Among the entries below, one stretch runs from the line that contains "ATOM 66 O O" through the line that contains "ATOM 106 C CA". Repeat that stretch exactly, ends included, and only that.

(Data extracted from a collection)
• • • • •
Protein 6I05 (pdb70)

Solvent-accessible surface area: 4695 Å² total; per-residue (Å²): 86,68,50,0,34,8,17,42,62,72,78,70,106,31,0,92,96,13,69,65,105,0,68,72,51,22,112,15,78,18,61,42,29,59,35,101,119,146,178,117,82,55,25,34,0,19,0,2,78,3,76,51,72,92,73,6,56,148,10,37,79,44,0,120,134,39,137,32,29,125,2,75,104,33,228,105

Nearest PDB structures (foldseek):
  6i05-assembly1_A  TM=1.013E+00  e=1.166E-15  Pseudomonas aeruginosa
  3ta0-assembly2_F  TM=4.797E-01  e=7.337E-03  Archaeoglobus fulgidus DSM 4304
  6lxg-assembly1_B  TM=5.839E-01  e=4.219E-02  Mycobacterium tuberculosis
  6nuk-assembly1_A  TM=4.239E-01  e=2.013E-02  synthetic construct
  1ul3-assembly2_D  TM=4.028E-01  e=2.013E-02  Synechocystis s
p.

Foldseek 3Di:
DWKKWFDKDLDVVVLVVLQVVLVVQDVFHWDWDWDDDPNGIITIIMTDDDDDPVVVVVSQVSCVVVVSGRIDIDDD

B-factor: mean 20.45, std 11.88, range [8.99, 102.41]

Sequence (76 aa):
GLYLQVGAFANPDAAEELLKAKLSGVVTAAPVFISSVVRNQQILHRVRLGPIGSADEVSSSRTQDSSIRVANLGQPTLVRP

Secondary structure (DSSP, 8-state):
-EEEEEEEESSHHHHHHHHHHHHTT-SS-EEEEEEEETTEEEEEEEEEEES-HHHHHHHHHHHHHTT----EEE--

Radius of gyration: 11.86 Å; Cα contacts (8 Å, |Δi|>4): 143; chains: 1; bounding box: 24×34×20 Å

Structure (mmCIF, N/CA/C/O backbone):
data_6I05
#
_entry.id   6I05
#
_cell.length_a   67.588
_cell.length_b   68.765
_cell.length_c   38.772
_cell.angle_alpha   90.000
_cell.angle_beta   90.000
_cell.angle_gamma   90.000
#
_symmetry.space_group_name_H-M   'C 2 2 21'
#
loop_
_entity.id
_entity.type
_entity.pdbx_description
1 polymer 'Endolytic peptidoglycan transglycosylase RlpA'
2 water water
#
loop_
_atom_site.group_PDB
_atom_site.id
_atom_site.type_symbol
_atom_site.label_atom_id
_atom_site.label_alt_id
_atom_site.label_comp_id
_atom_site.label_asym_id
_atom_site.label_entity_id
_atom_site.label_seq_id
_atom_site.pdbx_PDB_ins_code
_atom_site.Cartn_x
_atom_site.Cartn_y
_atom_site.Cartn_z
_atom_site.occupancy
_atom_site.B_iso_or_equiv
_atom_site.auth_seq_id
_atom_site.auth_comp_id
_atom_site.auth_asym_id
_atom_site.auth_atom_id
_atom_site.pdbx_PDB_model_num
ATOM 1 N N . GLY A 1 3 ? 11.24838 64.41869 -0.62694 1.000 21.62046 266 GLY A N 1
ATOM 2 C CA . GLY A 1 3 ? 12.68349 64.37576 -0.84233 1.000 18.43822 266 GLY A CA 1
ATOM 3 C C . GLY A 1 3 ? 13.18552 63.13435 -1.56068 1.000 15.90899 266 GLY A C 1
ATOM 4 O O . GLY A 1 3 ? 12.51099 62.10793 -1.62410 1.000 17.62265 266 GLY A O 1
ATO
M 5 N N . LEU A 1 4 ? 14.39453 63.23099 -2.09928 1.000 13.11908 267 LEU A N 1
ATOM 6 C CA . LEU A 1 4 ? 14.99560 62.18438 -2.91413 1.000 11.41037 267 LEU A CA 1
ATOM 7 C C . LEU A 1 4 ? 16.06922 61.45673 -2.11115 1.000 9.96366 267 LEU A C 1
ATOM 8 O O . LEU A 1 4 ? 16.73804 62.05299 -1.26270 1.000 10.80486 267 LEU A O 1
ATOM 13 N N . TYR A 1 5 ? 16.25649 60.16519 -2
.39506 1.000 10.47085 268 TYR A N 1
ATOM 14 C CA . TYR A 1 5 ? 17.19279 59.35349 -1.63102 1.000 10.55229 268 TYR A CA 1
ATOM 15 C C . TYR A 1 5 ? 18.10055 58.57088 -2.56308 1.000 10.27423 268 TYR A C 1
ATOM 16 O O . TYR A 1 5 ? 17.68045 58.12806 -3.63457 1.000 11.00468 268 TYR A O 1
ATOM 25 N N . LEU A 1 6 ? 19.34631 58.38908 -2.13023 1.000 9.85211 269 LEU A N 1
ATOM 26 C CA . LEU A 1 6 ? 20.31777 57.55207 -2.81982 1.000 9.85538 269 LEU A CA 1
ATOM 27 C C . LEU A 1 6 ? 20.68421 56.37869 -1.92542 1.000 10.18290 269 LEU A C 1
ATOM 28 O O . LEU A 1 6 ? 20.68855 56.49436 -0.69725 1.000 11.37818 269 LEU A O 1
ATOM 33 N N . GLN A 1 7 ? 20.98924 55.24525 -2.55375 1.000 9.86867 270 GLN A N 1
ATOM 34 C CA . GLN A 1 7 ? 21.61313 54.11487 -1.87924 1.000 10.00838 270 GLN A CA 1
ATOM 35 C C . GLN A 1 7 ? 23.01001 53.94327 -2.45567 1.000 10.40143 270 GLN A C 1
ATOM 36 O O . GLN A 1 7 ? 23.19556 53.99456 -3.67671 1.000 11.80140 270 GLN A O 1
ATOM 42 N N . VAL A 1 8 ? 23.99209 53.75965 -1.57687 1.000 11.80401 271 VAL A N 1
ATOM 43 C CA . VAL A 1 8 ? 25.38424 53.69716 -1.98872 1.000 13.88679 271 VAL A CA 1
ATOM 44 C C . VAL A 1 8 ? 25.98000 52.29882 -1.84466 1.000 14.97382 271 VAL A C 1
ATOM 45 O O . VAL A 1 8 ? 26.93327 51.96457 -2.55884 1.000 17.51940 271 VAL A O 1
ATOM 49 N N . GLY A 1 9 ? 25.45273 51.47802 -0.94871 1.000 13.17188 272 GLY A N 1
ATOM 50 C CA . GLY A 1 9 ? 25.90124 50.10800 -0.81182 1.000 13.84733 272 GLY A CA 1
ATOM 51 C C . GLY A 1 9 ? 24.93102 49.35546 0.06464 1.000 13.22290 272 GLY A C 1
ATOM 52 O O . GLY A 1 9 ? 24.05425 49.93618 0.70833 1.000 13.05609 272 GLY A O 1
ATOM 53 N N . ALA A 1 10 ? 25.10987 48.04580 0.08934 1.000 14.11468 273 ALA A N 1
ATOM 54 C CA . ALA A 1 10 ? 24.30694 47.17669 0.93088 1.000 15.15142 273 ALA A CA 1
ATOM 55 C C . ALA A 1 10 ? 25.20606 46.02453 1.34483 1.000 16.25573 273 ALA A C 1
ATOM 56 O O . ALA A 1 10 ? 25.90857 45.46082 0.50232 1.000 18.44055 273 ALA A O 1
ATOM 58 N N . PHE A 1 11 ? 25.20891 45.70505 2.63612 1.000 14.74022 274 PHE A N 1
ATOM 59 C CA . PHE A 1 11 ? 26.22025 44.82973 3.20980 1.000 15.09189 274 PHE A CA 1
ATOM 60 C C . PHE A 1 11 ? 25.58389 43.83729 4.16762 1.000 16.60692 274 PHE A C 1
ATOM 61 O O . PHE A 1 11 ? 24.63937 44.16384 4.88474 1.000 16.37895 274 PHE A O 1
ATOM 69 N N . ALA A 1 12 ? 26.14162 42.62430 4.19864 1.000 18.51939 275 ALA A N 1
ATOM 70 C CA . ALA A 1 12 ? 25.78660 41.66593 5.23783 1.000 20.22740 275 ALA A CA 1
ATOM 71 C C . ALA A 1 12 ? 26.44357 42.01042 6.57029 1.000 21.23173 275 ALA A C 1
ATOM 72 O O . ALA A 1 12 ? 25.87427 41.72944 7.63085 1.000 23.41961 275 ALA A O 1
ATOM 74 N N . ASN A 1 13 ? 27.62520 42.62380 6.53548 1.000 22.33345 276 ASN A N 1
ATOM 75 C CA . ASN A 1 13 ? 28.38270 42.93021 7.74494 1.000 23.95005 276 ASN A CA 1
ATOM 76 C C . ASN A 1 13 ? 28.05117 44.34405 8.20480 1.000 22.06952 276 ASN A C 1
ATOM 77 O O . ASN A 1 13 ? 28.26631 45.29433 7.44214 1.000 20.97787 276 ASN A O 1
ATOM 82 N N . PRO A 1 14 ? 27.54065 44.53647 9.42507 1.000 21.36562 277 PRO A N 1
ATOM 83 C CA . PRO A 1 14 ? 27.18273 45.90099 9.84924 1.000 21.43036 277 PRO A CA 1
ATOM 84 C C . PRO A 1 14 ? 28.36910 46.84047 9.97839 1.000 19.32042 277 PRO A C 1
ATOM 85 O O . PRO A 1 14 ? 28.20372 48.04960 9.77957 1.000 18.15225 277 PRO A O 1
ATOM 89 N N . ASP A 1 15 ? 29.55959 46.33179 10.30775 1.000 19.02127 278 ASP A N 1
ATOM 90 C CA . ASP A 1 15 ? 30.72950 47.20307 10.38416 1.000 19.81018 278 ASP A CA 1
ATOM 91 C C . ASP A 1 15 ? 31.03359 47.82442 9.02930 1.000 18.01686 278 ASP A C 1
• • • • •
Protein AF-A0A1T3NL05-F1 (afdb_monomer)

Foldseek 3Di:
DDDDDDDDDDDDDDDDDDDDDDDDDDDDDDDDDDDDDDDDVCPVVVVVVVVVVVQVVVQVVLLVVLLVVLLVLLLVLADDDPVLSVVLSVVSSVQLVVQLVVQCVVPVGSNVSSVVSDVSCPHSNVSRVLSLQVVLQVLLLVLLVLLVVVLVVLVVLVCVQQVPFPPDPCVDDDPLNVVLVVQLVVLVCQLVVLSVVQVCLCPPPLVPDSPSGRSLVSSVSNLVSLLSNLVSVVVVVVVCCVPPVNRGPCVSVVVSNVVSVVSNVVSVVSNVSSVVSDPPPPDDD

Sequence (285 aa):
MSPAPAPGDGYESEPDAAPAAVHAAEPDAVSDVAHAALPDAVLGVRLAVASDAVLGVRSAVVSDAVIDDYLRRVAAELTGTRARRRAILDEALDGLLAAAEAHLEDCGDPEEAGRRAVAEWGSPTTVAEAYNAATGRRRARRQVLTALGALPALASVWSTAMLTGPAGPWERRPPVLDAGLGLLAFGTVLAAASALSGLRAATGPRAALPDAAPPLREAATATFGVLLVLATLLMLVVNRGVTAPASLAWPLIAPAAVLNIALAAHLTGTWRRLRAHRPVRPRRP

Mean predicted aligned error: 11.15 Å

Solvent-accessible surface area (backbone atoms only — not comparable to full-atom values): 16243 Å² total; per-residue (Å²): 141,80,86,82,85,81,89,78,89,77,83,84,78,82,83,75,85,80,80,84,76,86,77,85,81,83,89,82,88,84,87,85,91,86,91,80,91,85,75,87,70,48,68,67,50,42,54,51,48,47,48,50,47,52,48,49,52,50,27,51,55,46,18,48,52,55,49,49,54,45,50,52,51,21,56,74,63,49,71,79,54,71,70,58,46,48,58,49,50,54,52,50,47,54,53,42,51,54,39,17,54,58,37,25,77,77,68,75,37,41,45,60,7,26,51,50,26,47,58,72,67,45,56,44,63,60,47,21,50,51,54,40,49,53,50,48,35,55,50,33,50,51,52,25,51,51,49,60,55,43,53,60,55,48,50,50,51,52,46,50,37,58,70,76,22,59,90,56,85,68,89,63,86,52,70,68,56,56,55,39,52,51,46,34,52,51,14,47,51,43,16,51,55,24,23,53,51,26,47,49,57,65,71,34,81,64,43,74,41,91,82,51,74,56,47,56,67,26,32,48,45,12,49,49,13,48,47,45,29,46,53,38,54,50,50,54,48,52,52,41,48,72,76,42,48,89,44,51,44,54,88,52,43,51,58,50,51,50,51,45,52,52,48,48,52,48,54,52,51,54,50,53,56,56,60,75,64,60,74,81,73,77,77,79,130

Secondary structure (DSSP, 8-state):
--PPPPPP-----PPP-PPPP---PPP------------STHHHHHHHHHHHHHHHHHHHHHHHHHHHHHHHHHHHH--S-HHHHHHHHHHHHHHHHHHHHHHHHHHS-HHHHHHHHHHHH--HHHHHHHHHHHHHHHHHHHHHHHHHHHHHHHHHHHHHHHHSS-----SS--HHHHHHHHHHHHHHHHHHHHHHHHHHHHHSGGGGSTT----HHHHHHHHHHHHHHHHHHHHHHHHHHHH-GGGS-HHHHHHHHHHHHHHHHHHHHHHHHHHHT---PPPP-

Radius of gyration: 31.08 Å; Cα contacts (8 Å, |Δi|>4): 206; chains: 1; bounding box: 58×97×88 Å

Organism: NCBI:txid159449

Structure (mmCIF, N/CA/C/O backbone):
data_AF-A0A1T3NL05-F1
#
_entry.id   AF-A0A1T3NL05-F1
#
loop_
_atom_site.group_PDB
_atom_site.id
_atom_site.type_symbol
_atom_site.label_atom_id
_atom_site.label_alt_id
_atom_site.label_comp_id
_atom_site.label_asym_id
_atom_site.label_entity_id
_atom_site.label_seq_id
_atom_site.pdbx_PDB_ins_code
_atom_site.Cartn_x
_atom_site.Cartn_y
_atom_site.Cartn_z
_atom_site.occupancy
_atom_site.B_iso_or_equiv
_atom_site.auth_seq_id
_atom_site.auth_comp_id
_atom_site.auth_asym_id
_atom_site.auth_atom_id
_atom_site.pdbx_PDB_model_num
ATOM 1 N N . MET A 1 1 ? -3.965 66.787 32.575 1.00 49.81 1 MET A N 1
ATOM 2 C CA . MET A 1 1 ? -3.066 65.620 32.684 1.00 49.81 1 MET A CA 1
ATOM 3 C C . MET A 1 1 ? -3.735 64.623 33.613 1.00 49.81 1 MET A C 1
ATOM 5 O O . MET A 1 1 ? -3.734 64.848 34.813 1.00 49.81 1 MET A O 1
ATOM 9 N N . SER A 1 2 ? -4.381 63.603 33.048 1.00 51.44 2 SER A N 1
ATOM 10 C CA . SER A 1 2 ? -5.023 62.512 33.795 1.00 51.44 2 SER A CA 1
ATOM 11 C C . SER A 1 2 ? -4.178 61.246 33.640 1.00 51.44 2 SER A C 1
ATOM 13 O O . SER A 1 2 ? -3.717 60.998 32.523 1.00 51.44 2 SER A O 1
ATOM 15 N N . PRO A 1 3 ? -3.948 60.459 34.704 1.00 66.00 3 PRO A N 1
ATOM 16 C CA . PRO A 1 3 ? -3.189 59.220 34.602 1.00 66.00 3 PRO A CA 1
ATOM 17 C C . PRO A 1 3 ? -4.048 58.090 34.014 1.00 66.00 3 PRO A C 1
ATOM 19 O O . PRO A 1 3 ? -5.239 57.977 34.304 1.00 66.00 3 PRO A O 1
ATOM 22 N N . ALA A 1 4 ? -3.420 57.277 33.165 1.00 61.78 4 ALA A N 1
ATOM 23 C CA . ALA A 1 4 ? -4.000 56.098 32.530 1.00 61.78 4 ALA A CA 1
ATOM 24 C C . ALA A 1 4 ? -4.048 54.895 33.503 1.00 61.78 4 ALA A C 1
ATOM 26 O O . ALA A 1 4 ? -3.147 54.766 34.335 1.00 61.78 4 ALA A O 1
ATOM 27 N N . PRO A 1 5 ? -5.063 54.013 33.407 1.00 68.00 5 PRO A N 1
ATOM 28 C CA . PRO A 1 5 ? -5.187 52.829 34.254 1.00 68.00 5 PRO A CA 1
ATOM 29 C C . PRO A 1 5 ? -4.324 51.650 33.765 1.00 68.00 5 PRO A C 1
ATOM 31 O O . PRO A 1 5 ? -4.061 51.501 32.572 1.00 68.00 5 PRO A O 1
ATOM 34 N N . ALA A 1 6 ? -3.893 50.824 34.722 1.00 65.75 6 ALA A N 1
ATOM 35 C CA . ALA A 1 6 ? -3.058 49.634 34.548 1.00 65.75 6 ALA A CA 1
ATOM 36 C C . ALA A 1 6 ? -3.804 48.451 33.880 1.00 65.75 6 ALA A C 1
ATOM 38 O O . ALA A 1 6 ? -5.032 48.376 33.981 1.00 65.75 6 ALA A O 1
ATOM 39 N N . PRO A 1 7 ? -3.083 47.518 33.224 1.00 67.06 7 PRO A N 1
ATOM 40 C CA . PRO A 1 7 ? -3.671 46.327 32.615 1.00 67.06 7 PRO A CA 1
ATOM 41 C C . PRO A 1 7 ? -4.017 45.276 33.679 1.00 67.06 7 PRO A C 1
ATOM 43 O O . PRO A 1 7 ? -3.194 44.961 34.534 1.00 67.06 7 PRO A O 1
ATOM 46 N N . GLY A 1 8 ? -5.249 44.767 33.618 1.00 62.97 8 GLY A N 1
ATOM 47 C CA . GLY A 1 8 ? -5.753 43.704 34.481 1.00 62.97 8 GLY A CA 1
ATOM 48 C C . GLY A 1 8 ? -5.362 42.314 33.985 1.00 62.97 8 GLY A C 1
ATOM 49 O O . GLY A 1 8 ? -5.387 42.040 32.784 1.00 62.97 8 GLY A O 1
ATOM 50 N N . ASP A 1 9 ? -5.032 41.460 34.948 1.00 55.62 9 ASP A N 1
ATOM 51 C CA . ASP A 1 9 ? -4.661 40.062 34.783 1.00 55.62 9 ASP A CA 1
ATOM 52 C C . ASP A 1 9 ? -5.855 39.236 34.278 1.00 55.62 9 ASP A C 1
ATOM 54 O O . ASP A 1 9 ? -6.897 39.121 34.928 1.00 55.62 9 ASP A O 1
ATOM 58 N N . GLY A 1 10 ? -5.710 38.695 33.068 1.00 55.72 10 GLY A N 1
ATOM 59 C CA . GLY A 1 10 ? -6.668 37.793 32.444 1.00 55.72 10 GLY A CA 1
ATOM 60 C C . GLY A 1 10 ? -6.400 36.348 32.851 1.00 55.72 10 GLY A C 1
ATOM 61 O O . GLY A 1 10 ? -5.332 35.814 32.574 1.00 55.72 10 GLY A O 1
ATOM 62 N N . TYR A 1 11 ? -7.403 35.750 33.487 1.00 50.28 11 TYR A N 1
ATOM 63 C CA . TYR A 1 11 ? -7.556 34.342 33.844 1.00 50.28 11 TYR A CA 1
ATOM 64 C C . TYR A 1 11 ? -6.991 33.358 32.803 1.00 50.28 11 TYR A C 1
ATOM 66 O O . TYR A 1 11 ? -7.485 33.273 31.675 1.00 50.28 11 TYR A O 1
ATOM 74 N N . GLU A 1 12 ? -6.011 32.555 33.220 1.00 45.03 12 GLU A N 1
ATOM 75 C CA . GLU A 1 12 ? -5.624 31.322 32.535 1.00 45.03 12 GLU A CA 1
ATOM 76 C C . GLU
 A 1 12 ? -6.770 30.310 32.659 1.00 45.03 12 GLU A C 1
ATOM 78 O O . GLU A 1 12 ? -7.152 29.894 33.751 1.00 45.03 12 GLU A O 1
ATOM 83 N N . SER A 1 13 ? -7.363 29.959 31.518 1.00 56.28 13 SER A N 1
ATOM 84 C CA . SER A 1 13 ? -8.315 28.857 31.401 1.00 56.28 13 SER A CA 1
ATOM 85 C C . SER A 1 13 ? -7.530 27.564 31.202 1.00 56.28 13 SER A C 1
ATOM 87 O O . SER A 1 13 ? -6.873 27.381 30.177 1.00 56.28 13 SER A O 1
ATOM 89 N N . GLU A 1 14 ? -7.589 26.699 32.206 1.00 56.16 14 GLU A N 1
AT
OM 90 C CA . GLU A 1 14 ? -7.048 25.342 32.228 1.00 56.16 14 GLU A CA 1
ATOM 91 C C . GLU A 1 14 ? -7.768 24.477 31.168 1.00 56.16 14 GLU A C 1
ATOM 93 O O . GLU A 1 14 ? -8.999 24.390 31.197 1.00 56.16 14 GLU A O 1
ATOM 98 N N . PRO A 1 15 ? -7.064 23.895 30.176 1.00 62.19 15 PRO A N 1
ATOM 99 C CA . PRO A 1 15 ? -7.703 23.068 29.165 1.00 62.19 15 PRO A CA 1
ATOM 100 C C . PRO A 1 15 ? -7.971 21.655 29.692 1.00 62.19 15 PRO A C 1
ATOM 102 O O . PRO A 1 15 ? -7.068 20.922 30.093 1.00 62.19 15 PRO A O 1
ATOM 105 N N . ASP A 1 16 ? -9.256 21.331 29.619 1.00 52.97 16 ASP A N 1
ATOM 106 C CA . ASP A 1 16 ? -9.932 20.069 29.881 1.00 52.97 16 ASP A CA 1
• • • • •
Answer space =
ATOM 66 O O . TYR A 1 11 ? -7.485 33.273 31.675 1.00 50.28 11 TYR A O 1
ATOM 74 N N . GLU A 1 12 ? -6.011 32.555 33.220 1.00 45.03 12 GLU A N 1
ATOM 75 C CA . GLU A 1 12 ? -5.624 31.322 32.535 1.00 45.03 12 GLU A CA 1
ATOM 76 C C . GLU
 A 1 12 ? -6.770 30.310 32.659 1.00 45.03 12 GLU A C 1
ATOM 78 O O . GLU A 1 12 ? -7.152 29.894 33.751 1.00 45.03 12 GLU A O 1
ATOM 83 N N . SER A 1 13 ? -7.363 29.959 31.518 1.00 56.28 13 SER A N 1
ATOM 84 C CA . SER A 1 13 ? -8.315 28.857 31.401 1.00 56.28 13 SER A CA 1
ATOM 85 C C . SER A 1 13 ? -7.530 27.564 31.202 1.00 56.28 13 SER A C 1
ATOM 87 O O . SER A 1 13 ? -6.873 27.381 30.177 1.00 56.28 13 SER A O 1
ATOM 89 N N . GLU A 1 14 ? -7.589 26.699 32.206 1.00 56.16 14 GLU A N 1
AT
OM 90 C CA . GLU A 1 14 ? -7.048 25.342 32.228 1.00 56.16 14 GLU A CA 1
ATOM 91 C C . GLU A 1 14 ? -7.768 24.477 31.168 1.00 56.16 14 GLU A C 1
ATOM 93 O O . GLU A 1 14 ? -8.999 24.390 31.197 1.00 56.16 14 GLU A O 1
ATOM 98 N N . PRO A 1 15 ? -7.064 23.895 30.176 1.00 62.19 15 PRO A N 1
ATOM 99 C CA . PRO A 1 15 ? -7.703 23.068 29.165 1.00 62.19 15 PRO A CA 1
ATOM 100 C C . PRO A 1 15 ? -7.971 21.655 29.692 1.00 62.19 15 PRO A C 1
ATOM 102 O O . PRO A 1 15 ? -7.068 20.922 30.093 1.00 62.19 15 PRO A O 1
ATOM 105 N N . ASP A 1 16 ? -9.256 21.331 29.619 1.00 52.97 16 ASP A N 1
ATOM 106 C CA . ASP A 1 16 ? -9.932 20.069 29.881 1.00 52.97 16 ASP A CA 1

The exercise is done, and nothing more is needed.